Dataset excerpts:
______________________________
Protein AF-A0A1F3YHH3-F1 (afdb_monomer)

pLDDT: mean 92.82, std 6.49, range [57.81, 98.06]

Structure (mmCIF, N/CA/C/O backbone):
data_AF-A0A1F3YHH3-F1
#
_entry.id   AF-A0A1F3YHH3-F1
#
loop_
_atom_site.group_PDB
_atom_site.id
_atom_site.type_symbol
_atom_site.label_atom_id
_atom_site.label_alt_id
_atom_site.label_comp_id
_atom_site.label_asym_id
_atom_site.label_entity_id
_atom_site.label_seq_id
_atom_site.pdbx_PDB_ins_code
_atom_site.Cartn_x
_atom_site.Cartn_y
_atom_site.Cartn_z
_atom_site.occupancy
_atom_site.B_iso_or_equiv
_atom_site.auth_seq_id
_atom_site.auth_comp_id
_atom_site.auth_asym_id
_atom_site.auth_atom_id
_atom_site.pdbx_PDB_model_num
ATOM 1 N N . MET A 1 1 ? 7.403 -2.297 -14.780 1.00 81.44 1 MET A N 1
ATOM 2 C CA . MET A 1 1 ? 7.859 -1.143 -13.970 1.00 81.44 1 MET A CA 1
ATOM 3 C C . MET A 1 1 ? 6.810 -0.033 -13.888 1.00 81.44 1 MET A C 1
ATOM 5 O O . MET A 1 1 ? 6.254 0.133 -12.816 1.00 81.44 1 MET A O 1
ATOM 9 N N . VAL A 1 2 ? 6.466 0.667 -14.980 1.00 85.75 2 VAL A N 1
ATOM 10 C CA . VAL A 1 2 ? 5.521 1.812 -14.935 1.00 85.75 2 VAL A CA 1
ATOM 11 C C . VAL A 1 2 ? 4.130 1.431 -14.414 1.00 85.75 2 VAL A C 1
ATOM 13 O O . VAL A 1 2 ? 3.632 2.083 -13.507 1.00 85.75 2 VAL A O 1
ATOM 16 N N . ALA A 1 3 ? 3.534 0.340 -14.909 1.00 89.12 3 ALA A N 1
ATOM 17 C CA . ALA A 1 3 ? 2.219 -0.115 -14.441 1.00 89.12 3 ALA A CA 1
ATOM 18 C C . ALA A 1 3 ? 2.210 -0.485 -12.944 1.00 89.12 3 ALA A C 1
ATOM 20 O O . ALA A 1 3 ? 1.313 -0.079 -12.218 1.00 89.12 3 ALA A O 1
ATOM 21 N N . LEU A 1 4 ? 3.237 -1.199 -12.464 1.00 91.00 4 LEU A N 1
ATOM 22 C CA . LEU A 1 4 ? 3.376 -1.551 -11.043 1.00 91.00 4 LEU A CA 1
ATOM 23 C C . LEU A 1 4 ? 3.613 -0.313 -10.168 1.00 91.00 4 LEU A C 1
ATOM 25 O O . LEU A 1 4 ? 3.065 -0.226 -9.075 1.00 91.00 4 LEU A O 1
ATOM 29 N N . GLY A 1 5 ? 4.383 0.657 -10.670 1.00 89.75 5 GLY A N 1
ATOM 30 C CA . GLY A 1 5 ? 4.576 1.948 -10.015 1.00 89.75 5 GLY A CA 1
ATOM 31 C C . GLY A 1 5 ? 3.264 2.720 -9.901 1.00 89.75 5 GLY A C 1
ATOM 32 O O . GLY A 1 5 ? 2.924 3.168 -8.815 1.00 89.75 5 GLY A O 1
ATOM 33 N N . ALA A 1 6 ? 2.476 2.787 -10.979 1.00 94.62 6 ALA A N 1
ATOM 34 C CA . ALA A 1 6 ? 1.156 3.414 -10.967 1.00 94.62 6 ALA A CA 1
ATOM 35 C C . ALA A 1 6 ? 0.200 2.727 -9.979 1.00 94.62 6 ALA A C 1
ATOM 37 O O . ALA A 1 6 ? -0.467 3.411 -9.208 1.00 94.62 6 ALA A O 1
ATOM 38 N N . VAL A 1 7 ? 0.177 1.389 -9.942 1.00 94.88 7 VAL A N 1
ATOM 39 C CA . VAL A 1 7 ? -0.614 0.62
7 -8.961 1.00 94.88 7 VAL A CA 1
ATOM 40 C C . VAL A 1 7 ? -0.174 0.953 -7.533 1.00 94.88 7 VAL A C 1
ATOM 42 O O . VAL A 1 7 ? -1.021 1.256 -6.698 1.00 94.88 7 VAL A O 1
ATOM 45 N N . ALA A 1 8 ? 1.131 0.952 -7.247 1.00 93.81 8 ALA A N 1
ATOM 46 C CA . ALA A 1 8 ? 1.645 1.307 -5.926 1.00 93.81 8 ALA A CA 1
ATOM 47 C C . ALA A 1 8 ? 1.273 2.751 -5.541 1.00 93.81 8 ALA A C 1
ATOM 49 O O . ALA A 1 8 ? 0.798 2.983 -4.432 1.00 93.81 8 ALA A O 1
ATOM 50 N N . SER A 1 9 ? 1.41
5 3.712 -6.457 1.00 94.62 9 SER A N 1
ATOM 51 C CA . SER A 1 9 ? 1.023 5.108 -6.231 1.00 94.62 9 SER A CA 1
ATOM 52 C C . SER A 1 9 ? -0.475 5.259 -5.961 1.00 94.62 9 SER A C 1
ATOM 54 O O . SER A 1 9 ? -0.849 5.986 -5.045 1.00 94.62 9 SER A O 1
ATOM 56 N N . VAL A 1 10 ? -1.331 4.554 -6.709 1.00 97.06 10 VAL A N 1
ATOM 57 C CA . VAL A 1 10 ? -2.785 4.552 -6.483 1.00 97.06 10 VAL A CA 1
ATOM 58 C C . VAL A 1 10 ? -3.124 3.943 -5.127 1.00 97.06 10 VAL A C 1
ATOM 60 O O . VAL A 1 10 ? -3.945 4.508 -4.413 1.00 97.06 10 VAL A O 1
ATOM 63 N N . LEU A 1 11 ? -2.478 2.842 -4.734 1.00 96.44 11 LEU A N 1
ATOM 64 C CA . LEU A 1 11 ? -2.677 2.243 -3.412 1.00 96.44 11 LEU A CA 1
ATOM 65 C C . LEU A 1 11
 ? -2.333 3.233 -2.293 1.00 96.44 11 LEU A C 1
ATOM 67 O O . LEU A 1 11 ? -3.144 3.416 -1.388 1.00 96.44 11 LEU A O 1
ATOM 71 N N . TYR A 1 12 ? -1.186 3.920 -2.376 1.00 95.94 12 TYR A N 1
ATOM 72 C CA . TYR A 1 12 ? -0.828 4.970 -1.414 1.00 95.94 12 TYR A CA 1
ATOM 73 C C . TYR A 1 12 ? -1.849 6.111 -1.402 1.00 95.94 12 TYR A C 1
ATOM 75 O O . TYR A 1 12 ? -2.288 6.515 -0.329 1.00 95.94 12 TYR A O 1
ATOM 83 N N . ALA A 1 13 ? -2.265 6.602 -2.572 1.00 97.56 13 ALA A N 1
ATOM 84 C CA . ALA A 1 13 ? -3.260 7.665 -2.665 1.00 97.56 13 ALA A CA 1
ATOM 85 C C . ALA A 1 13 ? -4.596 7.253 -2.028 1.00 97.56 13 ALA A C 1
______________________________
TASK BRIEF → Exactly as they stand, repeat all the records.

RESPONSE TO THE EXERCISE →
Protein AF-A0A1F3YHH3-F1 (afdb_monomer)

pLDDT: mean 92.82, std 6.49, range [57.81, 98.06]

Structure (mmCIF, N/CA/C/O backbone):
data_AF-A0A1F3YHH3-F1
#
_entry.id   AF-A0A1F3YHH3-F1
#
loop_
_atom_site.group_PDB
_atom_site.id
_atom_site.type_symbol
_atom_site.label_atom_id
_atom_site.label_alt_id
_atom_site.label_comp_id
_atom_site.label_asym_id
_atom_site.label_entity_id
_atom_site.label_seq_id
_atom_site.pdbx_PDB_ins_code
_atom_site.Cartn_x
_atom_site.Cartn_y
_atom_site.Cartn_z
_atom_site.occupancy
_atom_site.B_iso_or_equiv
_atom_site.auth_seq_id
_atom_site.auth_comp_id
_atom_site.auth_asym_id
_atom_site.auth_atom_id
_atom_site.pdbx_PDB_model_num
ATOM 1 N N . MET A 1 1 ? 7.403 -2.297 -14.780 1.00 81.44 1 MET A N 1
ATOM 2 C CA . MET A 1 1 ? 7.859 -1.143 -13.970 1.00 81.44 1 MET A CA 1
ATOM 3 C C . MET A 1 1 ? 6.810 -0.033 -13.888 1.00 81.44 1 MET A C 1
ATOM 5 O O . MET A 1 1 ? 6.254 0.133 -12.816 1.00 81.44 1 MET A O 1
ATOM 9 N N . VAL A 1 2 ? 6.466 0.667 -14.980 1.00 85.75 2 VAL A N 1
ATOM 10 C CA . VAL A 1 2 ? 5.521 1.812 -14.935 1.00 85.75 2 VAL A CA 1
ATOM 11 C C . VAL A 1 2 ? 4.130 1.431 -14.414 1.00 85.75 2 VAL A C 1
ATOM 13 O O . VAL A 1 2 ? 3.632 2.083 -13.507 1.00 85.75 2 VAL A O 1
ATOM 16 N N . ALA A 1 3 ? 3.534 0.340 -14.909 1.00 89.12 3 ALA A N 1
ATOM 17 C CA . ALA A 1 3 ? 2.219 -0.115 -14.441 1.00 89.12 3 ALA A CA 1
ATOM 18 C C . ALA A 1 3 ? 2.210 -0.485 -12.944 1.00 89.12 3 ALA A C 1
ATOM 20 O O . ALA A 1 3 ? 1.313 -0.079 -12.218 1.00 89.12 3 ALA A O 1
ATOM 21 N N . LEU A 1 4 ? 3.237 -1.199 -12.464 1.00 91.00 4 LEU A N 1
ATOM 22 C CA . LEU A 1 4 ? 3.376 -1.551 -11.043 1.00 91.00 4 LEU A CA 1
ATOM 23 C C . LEU A 1 4 ? 3.613 -0.313 -10.168 1.00 91.00 4 LEU A C 1
ATOM 25 O O . LEU A 1 4 ? 3.065 -0.226 -9.075 1.00 91.00 4 LEU A O 1
ATOM 29 N N . GLY A 1 5 ? 4.383 0.657 -10.670 1.00 89.75 5 GLY A N 1
ATOM 30 C CA . GLY A 1 5 ? 4.576 1.948 -10.015 1.00 89.75 5 GLY A CA 1
ATOM 31 C C . GLY A 1 5 ? 3.264 2.720 -9.901 1.00 89.75 5 GLY A C 1
ATOM 32 O O . GLY A 1 5 ? 2.924 3.168 -8.815 1.00 89.75 5 GLY A O 1
ATOM 33 N N . ALA A 1 6 ? 2.476 2.787 -10.979 1.00 94.62 6 ALA A N 1
ATOM 34 C CA . ALA A 1 6 ? 1.156 3.414 -10.967 1.00 94.62 6 ALA A CA 1
ATOM 35 C C . ALA A 1 6 ? 0.200 2.727 -9.979 1.00 94.62 6 ALA A C 1
ATOM 37 O O . ALA A 1 6 ? -0.467 3.411 -9.208 1.00 94.62 6 ALA A O 1
ATOM 38 N N . VAL A 1 7 ? 0.177 1.389 -9.942 1.00 94.88 7 VAL A N 1
ATOM 39 C CA . VAL A 1 7 ? -0.614 0.62
7 -8.961 1.00 94.88 7 VAL A CA 1
ATOM 40 C C . VAL A 1 7 ? -0.174 0.953 -7.533 1.00 94.88 7 VAL A C 1
ATOM 42 O O . VAL A 1 7 ? -1.021 1.256 -6.698 1.00 94.88 7 VAL A O 1
ATOM 45 N N . ALA A 1 8 ? 1.131 0.952 -7.247 1.00 93.81 8 ALA A N 1
ATOM 46 C CA . ALA A 1 8 ? 1.645 1.307 -5.926 1.00 93.81 8 ALA A CA 1
ATOM 47 C C . ALA A 1 8 ? 1.273 2.751 -5.541 1.00 93.81 8 ALA A C 1
ATOM 49 O O . ALA A 1 8 ? 0.798 2.983 -4.432 1.00 93.81 8 ALA A O 1
ATOM 50 N N . SER A 1 9 ? 1.41
5 3.712 -6.457 1.00 94.62 9 SER A N 1
ATOM 51 C CA . SER A 1 9 ? 1.023 5.108 -6.231 1.00 94.62 9 SER A CA 1
ATOM 52 C C . SER A 1 9 ? -0.475 5.259 -5.961 1.00 94.62 9 SER A C 1
ATOM 54 O O . SER A 1 9 ? -0.849 5.986 -5.045 1.00 94.62 9 SER A O 1
ATOM 56 N N . VAL A 1 10 ? -1.331 4.554 -6.709 1.00 97.06 10 VAL A N 1
ATOM 57 C CA . VAL A 1 10 ? -2.785 4.552 -6.483 1.00 97.06 10 VAL A CA 1
ATOM 58 C C . VAL A 1 10 ? -3.124 3.943 -5.127 1.00 97.06 10 VAL A C 1
ATOM 60 O O . VAL A 1 10 ? -3.945 4.508 -4.413 1.00 97.06 10 VAL A O 1
ATOM 63 N N . LEU A 1 11 ? -2.478 2.842 -4.734 1.00 96.44 11 LEU A N 1
ATOM 64 C CA . LEU A 1 11 ? -2.677 2.243 -3.412 1.00 96.44 11 LEU A CA 1
ATOM 65 C C . LEU A 1 11
 ? -2.333 3.233 -2.293 1.00 96.44 11 LEU A C 1
ATOM 67 O O . LEU A 1 11 ? -3.144 3.416 -1.388 1.00 96.44 11 LEU A O 1
ATOM 71 N N . TYR A 1 12 ? -1.186 3.920 -2.376 1.00 95.94 12 TYR A N 1
ATOM 72 C CA . TYR A 1 12 ? -0.828 4.970 -1.414 1.00 95.94 12 TYR A CA 1
ATOM 73 C C . TYR A 1 12 ? -1.849 6.111 -1.402 1.00 95.94 12 TYR A C 1
ATOM 75 O O . TYR A 1 12 ? -2.288 6.515 -0.329 1.00 95.94 12 TYR A O 1
ATOM 83 N N . ALA A 1 13 ? -2.265 6.602 -2.572 1.00 97.56 13 ALA A N 1
ATOM 84 C CA . ALA A 1 13 ? -3.260 7.665 -2.665 1.00 97.56 13 ALA A CA 1
ATOM 85 C C . ALA A 1 13 ? -4.596 7.253 -2.028 1.00 97.56 13 ALA A C 1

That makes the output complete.